In the material below, find the line that contains "ATOM 141 C C" and the line that contains "ATOM 157 N N", then write out exactly those two lines and everything between them.

• • •

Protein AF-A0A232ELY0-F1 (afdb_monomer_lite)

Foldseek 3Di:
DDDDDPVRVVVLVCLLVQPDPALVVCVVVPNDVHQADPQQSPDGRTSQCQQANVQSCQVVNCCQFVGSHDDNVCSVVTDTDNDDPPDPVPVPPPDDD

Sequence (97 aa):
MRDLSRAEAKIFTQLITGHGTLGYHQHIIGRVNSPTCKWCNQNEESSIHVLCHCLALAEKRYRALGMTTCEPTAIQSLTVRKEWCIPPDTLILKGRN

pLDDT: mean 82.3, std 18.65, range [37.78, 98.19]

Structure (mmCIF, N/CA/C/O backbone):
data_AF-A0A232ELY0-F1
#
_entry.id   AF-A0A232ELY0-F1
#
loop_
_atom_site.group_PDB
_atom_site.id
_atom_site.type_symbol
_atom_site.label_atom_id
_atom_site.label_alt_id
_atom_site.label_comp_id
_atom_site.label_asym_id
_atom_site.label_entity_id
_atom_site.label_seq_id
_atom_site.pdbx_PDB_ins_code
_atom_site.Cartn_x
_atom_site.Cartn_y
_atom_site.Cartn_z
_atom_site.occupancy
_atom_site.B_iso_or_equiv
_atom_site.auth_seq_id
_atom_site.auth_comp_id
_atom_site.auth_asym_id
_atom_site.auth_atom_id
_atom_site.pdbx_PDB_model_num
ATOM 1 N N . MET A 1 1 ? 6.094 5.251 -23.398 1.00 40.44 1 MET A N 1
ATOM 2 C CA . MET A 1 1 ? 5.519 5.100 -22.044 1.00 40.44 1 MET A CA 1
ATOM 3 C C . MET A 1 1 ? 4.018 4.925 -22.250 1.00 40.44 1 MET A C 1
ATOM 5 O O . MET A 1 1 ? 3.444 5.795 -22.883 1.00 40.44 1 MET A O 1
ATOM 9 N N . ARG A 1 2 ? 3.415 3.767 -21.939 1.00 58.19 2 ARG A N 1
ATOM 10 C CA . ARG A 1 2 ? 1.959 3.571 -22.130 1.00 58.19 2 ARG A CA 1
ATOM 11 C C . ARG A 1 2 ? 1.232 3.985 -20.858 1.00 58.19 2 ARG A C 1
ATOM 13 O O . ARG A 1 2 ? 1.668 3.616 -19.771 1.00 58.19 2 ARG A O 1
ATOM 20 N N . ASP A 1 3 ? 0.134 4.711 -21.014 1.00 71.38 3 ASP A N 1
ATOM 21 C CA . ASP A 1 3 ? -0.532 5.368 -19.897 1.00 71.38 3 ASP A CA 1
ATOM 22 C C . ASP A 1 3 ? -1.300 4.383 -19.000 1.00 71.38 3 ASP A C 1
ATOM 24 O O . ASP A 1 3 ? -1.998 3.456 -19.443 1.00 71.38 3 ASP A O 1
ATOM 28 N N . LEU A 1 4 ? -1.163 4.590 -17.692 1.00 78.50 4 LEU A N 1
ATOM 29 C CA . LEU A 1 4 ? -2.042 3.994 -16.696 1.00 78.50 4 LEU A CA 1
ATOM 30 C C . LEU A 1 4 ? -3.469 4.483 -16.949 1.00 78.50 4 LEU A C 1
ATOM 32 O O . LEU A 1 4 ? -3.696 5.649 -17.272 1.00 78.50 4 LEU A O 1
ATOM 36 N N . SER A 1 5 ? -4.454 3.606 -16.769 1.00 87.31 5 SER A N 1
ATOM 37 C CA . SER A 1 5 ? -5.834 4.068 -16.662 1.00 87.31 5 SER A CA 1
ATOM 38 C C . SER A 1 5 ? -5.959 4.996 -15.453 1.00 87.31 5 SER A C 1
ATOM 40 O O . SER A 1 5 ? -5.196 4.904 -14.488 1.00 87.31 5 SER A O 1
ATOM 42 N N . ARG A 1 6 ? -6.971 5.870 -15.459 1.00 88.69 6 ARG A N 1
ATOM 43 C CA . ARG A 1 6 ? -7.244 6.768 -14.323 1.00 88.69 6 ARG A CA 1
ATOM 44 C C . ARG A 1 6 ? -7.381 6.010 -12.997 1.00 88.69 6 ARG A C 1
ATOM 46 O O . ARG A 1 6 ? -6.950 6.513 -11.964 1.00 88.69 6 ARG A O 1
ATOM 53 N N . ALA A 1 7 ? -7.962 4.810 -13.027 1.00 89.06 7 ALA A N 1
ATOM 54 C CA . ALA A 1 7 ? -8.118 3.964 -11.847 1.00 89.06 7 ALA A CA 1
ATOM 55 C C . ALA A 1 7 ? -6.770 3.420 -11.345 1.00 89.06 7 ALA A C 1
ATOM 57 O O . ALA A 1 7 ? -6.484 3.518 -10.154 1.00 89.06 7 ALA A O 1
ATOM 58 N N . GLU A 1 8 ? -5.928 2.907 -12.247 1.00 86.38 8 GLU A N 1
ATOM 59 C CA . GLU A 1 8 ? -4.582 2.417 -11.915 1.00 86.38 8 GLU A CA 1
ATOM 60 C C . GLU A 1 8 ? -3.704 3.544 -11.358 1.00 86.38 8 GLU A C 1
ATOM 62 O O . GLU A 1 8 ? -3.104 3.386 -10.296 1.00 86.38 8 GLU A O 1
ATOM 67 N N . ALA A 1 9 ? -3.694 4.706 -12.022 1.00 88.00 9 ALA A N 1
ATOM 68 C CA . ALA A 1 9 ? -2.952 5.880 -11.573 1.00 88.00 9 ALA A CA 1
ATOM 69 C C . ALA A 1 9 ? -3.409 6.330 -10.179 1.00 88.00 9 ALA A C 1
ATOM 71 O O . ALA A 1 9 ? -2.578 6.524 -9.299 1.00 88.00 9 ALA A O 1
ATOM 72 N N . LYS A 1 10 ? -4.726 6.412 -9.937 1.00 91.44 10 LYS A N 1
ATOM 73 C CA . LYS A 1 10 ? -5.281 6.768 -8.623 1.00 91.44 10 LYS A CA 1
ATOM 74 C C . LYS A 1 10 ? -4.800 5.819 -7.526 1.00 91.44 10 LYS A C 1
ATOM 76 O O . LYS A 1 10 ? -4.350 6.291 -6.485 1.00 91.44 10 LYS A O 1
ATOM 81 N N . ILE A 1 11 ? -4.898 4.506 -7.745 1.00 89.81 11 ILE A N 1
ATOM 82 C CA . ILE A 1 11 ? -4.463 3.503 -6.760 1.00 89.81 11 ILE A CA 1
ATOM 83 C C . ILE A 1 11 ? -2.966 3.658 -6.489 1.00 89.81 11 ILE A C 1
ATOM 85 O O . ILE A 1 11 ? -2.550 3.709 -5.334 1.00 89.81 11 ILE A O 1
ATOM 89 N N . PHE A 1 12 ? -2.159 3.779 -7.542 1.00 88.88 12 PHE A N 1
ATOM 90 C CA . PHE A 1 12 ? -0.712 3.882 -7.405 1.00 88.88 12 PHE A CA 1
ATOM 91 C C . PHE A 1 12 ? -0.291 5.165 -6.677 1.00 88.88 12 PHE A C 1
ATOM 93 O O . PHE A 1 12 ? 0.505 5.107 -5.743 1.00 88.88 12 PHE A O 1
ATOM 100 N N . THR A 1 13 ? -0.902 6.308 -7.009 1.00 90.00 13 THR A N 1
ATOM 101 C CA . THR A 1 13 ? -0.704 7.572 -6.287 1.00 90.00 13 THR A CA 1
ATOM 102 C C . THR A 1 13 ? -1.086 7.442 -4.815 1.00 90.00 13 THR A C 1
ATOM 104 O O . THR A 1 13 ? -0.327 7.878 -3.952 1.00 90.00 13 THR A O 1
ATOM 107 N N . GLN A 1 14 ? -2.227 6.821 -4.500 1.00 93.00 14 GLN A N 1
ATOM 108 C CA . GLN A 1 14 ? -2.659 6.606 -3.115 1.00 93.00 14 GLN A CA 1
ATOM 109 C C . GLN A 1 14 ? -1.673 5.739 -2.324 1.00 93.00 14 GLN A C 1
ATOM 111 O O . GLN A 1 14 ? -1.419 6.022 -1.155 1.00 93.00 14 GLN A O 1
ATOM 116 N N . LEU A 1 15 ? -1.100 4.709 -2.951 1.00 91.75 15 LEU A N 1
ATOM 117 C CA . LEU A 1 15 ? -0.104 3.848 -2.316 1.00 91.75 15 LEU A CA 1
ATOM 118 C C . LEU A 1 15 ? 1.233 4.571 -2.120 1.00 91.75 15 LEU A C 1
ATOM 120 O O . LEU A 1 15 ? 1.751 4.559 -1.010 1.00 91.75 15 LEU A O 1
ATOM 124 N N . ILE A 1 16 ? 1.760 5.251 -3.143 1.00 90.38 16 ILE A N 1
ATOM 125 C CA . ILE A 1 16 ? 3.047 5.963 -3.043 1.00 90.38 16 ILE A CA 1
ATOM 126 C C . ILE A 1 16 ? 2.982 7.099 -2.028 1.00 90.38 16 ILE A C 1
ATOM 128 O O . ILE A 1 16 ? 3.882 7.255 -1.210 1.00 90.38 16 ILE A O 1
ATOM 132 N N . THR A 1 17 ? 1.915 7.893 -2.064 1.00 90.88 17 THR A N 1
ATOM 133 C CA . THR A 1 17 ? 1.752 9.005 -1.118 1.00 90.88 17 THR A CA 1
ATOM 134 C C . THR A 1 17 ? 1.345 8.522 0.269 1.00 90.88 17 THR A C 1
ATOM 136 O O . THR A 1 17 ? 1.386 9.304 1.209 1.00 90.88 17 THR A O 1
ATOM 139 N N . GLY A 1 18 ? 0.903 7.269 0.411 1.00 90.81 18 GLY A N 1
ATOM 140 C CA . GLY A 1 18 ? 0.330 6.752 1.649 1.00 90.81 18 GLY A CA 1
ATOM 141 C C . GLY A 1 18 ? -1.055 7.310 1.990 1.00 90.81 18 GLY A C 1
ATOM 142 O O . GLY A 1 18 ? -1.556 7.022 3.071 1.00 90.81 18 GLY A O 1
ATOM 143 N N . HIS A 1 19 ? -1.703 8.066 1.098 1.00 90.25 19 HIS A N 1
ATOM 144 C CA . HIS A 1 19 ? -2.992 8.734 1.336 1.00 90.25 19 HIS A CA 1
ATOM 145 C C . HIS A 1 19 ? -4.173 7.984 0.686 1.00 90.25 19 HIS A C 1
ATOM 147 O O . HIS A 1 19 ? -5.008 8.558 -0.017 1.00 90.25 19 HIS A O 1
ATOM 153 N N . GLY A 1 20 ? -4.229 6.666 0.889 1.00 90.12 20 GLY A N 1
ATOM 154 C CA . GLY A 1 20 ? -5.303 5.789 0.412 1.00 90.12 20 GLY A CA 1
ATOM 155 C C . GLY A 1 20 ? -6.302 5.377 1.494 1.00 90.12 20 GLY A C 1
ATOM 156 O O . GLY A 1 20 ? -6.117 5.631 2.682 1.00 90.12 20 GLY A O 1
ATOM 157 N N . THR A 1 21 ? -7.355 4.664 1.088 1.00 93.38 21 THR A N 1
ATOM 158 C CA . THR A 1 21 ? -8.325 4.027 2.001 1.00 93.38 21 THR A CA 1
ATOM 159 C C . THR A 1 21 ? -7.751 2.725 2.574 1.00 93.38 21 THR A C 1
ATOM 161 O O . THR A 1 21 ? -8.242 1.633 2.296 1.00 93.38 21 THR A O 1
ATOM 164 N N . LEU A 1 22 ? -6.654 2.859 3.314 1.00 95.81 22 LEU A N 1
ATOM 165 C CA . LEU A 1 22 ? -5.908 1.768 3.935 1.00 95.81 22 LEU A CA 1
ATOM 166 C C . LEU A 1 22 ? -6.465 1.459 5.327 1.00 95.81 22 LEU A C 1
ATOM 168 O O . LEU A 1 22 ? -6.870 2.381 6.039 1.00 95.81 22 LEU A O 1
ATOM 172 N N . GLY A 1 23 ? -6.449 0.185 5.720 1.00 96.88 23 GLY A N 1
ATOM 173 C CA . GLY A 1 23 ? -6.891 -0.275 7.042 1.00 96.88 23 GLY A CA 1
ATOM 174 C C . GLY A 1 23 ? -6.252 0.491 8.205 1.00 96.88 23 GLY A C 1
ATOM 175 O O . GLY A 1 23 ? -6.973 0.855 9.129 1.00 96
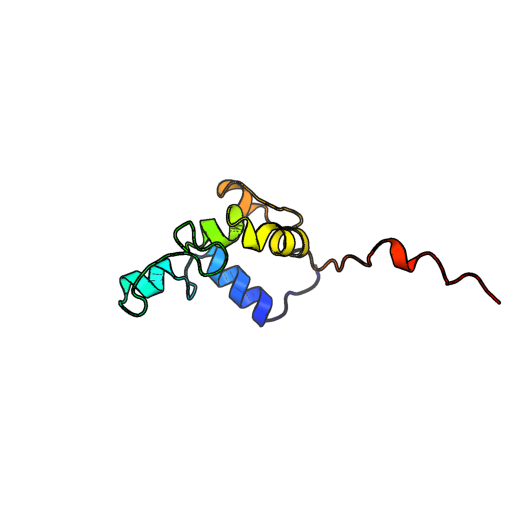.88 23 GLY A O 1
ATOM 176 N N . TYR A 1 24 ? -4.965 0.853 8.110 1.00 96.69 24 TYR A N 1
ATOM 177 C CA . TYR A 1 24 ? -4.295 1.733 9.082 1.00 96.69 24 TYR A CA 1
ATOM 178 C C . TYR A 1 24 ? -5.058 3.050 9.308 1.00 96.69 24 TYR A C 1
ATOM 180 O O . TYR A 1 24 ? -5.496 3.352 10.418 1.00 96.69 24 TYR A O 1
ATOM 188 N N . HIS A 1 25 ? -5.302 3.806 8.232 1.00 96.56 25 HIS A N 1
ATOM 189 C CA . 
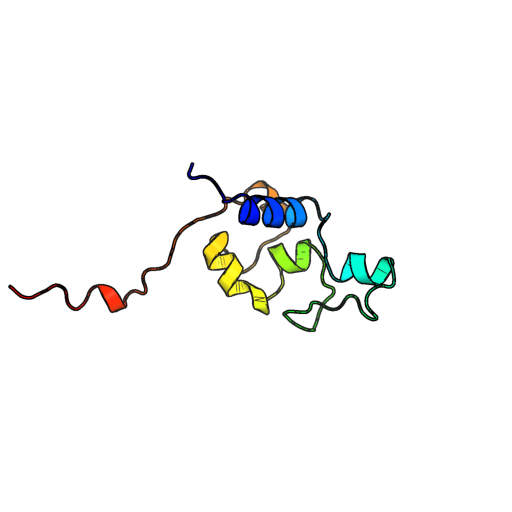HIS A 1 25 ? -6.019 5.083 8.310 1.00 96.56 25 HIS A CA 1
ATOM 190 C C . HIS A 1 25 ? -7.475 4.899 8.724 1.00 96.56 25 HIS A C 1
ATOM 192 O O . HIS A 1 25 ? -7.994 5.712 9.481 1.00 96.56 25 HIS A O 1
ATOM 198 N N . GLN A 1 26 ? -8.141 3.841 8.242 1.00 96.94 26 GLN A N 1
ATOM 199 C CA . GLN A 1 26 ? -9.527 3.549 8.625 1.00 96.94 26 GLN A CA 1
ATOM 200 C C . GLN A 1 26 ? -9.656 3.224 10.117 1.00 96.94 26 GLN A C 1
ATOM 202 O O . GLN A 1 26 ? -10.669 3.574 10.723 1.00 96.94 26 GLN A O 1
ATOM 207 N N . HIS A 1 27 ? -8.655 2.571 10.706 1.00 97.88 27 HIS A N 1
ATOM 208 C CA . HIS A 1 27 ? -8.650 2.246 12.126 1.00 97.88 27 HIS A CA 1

• • •

### RESULT
ATOM 141 C C . GLY A 1 18 ? -1.055 7.310 1.990 1.00 90.81 18 GLY A C 1
ATOM 142 O O . GLY A 1 18 ? -1.556 7.022 3.071 1.00 90.81 18 GLY A O 1
ATOM 143 N N . HIS A 1 19 ? -1.703 8.066 1.098 1.00 90.25 19 HIS A N 1
ATOM 144 C CA . HIS A 1 19 ? -2.992 8.734 1.336 1.00 90.25 19 HIS A CA 1
ATOM 145 C C . HIS A 1 19 ? -4.173 7.984 0.686 1.00 90.25 19 HIS A C 1
ATOM 147 O O . HIS A 1 19 ? -5.008 8.558 -0.017 1.00 90.25 19 HIS A O 1
ATOM 153 N N . GLY A 1 20 ? -4.229 6.666 0.889 1.00 90.12 20 GLY A N 1
ATOM 154 C CA . GLY A 1 20 ? -5.303 5.789 0.412 1.00 90.12 20 GLY A CA 1
ATOM 155 C C . GLY A 1 20 ? -6.302 5.377 1.494 1.00 90.12 20 GLY A C 1
ATOM 156 O O . GLY A 1 20 ? -6.117 5.631 2.682 1.00 90.12 20 GLY A O 1
ATOM 157 N N . THR A 1 21 ? -7.355 4.664 1.088 1.00 93.38 21 THR A N 1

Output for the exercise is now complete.